あんなに言い寄ってきていた遊里が、俺のことなど、何とも思っていない……?
振り返ると、面白い本が見つかったのか、遊里が手に取った本を読みながら爆笑している姿が目に入ってくる。
遊里の姿をジッと見ていたが、虹塚先輩の話が本当かどうかは分からなかった。さっき話しかけてきた時も、いつもと変わった素振りは感じなかったし。まさか本人に聞いて確かめる訳にもいかない。どっちの場合でも、かなり恥ずかしいことになってしまう。
そうやって考え込んでいる内に、遊里に好かれているかなど、どうでもいい問題だったということに思い至る。
本当かどうかハッキリさせたいというのもあったが、分からずじまいでも構わなかった。どっちみち遊里と付き合うつもりはないのだ。彼女の気持ちが本当かなど意味がないだろう。

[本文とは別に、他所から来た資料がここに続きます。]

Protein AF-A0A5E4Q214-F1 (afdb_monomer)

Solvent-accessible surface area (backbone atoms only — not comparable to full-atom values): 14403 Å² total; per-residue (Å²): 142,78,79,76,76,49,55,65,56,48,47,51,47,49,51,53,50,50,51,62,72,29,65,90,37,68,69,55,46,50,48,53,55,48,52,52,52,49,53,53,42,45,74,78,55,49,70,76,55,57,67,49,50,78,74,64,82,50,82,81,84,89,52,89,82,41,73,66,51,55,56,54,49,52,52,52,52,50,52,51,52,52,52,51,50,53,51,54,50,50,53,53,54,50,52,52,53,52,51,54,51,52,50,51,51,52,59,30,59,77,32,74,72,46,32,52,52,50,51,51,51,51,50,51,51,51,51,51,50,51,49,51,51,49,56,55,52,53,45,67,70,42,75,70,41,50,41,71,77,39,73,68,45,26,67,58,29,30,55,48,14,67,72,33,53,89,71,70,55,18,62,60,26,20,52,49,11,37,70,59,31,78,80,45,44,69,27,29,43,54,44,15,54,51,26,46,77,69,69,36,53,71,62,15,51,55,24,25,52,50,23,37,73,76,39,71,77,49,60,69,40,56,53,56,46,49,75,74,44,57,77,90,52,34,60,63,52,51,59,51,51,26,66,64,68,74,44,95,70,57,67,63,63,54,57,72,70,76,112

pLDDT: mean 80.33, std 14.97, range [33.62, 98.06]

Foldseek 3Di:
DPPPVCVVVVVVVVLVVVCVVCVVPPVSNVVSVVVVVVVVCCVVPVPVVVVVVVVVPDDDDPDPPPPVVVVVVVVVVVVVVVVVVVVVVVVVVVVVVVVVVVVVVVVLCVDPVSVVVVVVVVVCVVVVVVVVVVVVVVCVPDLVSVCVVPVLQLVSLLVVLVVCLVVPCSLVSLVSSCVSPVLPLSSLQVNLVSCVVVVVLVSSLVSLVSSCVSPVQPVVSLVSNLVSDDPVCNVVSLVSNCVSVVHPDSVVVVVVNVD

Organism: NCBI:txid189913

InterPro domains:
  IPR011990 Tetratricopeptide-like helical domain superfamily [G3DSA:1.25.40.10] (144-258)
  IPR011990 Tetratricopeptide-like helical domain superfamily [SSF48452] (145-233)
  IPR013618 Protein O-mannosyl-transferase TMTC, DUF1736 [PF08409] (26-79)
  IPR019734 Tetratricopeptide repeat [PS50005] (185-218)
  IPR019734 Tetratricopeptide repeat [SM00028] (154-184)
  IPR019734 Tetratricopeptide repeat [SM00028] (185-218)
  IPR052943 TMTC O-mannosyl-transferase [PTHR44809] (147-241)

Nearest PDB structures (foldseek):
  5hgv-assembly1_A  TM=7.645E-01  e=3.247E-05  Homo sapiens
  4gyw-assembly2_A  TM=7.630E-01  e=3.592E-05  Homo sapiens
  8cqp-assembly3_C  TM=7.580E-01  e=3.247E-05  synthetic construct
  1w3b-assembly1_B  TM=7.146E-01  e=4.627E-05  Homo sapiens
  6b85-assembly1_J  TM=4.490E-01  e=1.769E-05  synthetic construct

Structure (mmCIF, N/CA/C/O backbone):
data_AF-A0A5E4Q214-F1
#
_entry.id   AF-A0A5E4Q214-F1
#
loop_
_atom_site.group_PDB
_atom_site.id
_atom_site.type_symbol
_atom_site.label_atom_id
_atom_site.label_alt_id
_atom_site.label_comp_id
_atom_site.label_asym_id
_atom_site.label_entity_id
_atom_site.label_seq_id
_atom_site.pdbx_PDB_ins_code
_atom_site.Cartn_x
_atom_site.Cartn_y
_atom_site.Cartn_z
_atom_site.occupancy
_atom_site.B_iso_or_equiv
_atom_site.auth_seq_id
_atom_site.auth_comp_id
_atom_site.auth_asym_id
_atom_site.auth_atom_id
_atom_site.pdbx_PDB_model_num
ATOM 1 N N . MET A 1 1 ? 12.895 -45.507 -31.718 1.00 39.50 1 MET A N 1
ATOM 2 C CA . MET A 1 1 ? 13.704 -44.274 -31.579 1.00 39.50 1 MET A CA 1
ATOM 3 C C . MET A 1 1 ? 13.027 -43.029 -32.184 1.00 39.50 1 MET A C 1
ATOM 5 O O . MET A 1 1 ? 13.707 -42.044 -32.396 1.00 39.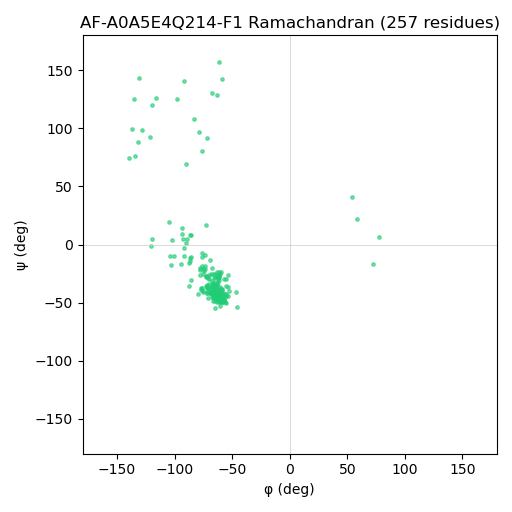50 1 MET A O 1
ATOM 9 N N . LEU A 1 2 ? 11.696 -43.023 -32.382 1.00 34.09 2 LEU A N 1
ATOM 10 C CA . LEU A 1 2 ? 10.934 -41.892 -32.958 1.00 34.09 2 LEU A CA 1
ATOM 11 C C . LEU A 1 2 ? 9.847 -41.324 -32.016 1.00 34.09 2 LEU A C 1
ATOM 13 O O . LEU A 1 2 ? 9.097 -40.438 -32.398 1.00 34.09 2 LEU A O 1
ATOM 17 N N . ALA A 1 3 ? 9.758 -41.811 -30.773 1.00 33.62 3 ALA A N 1
ATOM 18 C CA . ALA A 1 3 ? 8.708 -41.424 -29.819 1.00 33.62 3 ALA A CA 1
ATOM 19 C C . ALA A 1 3 ? 9.162 -40.420 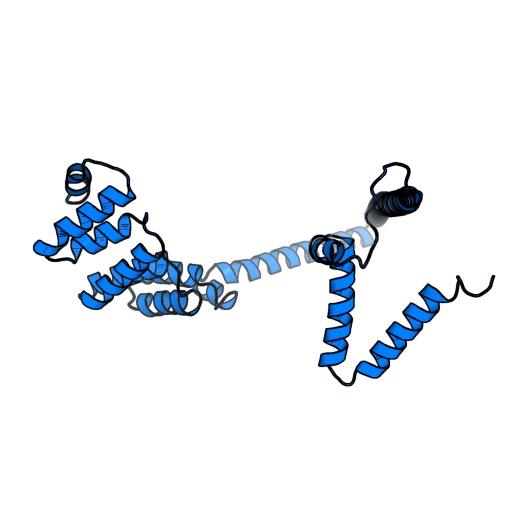-28.736 1.00 33.62 3 ALA A C 1
ATOM 21 O O . ALA A 1 3 ? 8.391 -40.110 -27.836 1.00 33.62 3 ALA A O 1
ATOM 22 N N . LYS A 1 4 ? 10.412 -39.930 -28.781 1.00 40.62 4 LYS A N 1
ATOM 23 C CA . LYS A 1 4 ? 10.948 -38.975 -27.785 1.00 40.62 4 LYS A CA 1
ATOM 24 C C . LYS A 1 4 ? 11.029 -37.525 -28.278 1.00 40.62 4 LYS A C 1
ATOM 26 O O . LYS A 1 4 ? 11.068 -36.627 -27.447 1.00 40.62 4 LYS A O 1
ATOM 31 N N . GLU A 1 5 ? 10.979 -37.281 -29.587 1.00 44.50 5 GLU A N 1
ATOM 32 C CA . GLU A 1 5 ? 11.011 -35.921 -30.160 1.00 44.50 5 GLU A CA 1
ATOM 33 C C . GLU A 1 5 ? 9.615 -35.314 -30.373 1.00 44.50 5 GLU A C 1
ATOM 35 O O . GLU A 1 5 ? 9.473 -34.115 -30.600 1.00 44.50 5 GLU A O 1
ATOM 40 N N . THR A 1 6 ? 8.562 -36.119 -30.230 1.00 46.34 6 THR A N 1
ATOM 41 C CA . THR A 1 6 ? 7.172 -35.685 -30.401 1.00 46.34 6 THR A CA 1
ATOM 42 C C . THR A 1 6 ? 6.558 -35.107 -29.129 1.00 46.34 6 THR A C 1
ATOM 44 O O . THR A 1 6 ? 5.502 -34.499 -29.205 1.00 46.34 6 THR A O 1
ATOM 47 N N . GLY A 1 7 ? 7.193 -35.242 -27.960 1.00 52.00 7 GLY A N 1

気になったのは、遊里が俺に気がないのを、虹塚先輩がどこで知ったのかということだった。だが、そっちはすぐに察しがついた。大方、女子同士で雑談している時にでも耳にしたんだろう。俺が関谷先輩たちと、わいせつな話で盛り上がっていたように。女子はコイバナが大好きだからな。
「あら。思ったより驚かないのねえ」
「そりゃそうですよ。むしろ、鬱陶しいのを気にせずに済むようになって、せいせいするくらいです」
実をいうと、ちょっと強がりも混じっていたりする。
「さっきはあんなに驚いていたのに。やっぱりタイミングなのかしら」
「見ていたんですか!?」
恥ずかしいところを見られたということで、身を乗り出しそうになってしまうが、第三者の介入によって、中止を余儀なくされるのだった。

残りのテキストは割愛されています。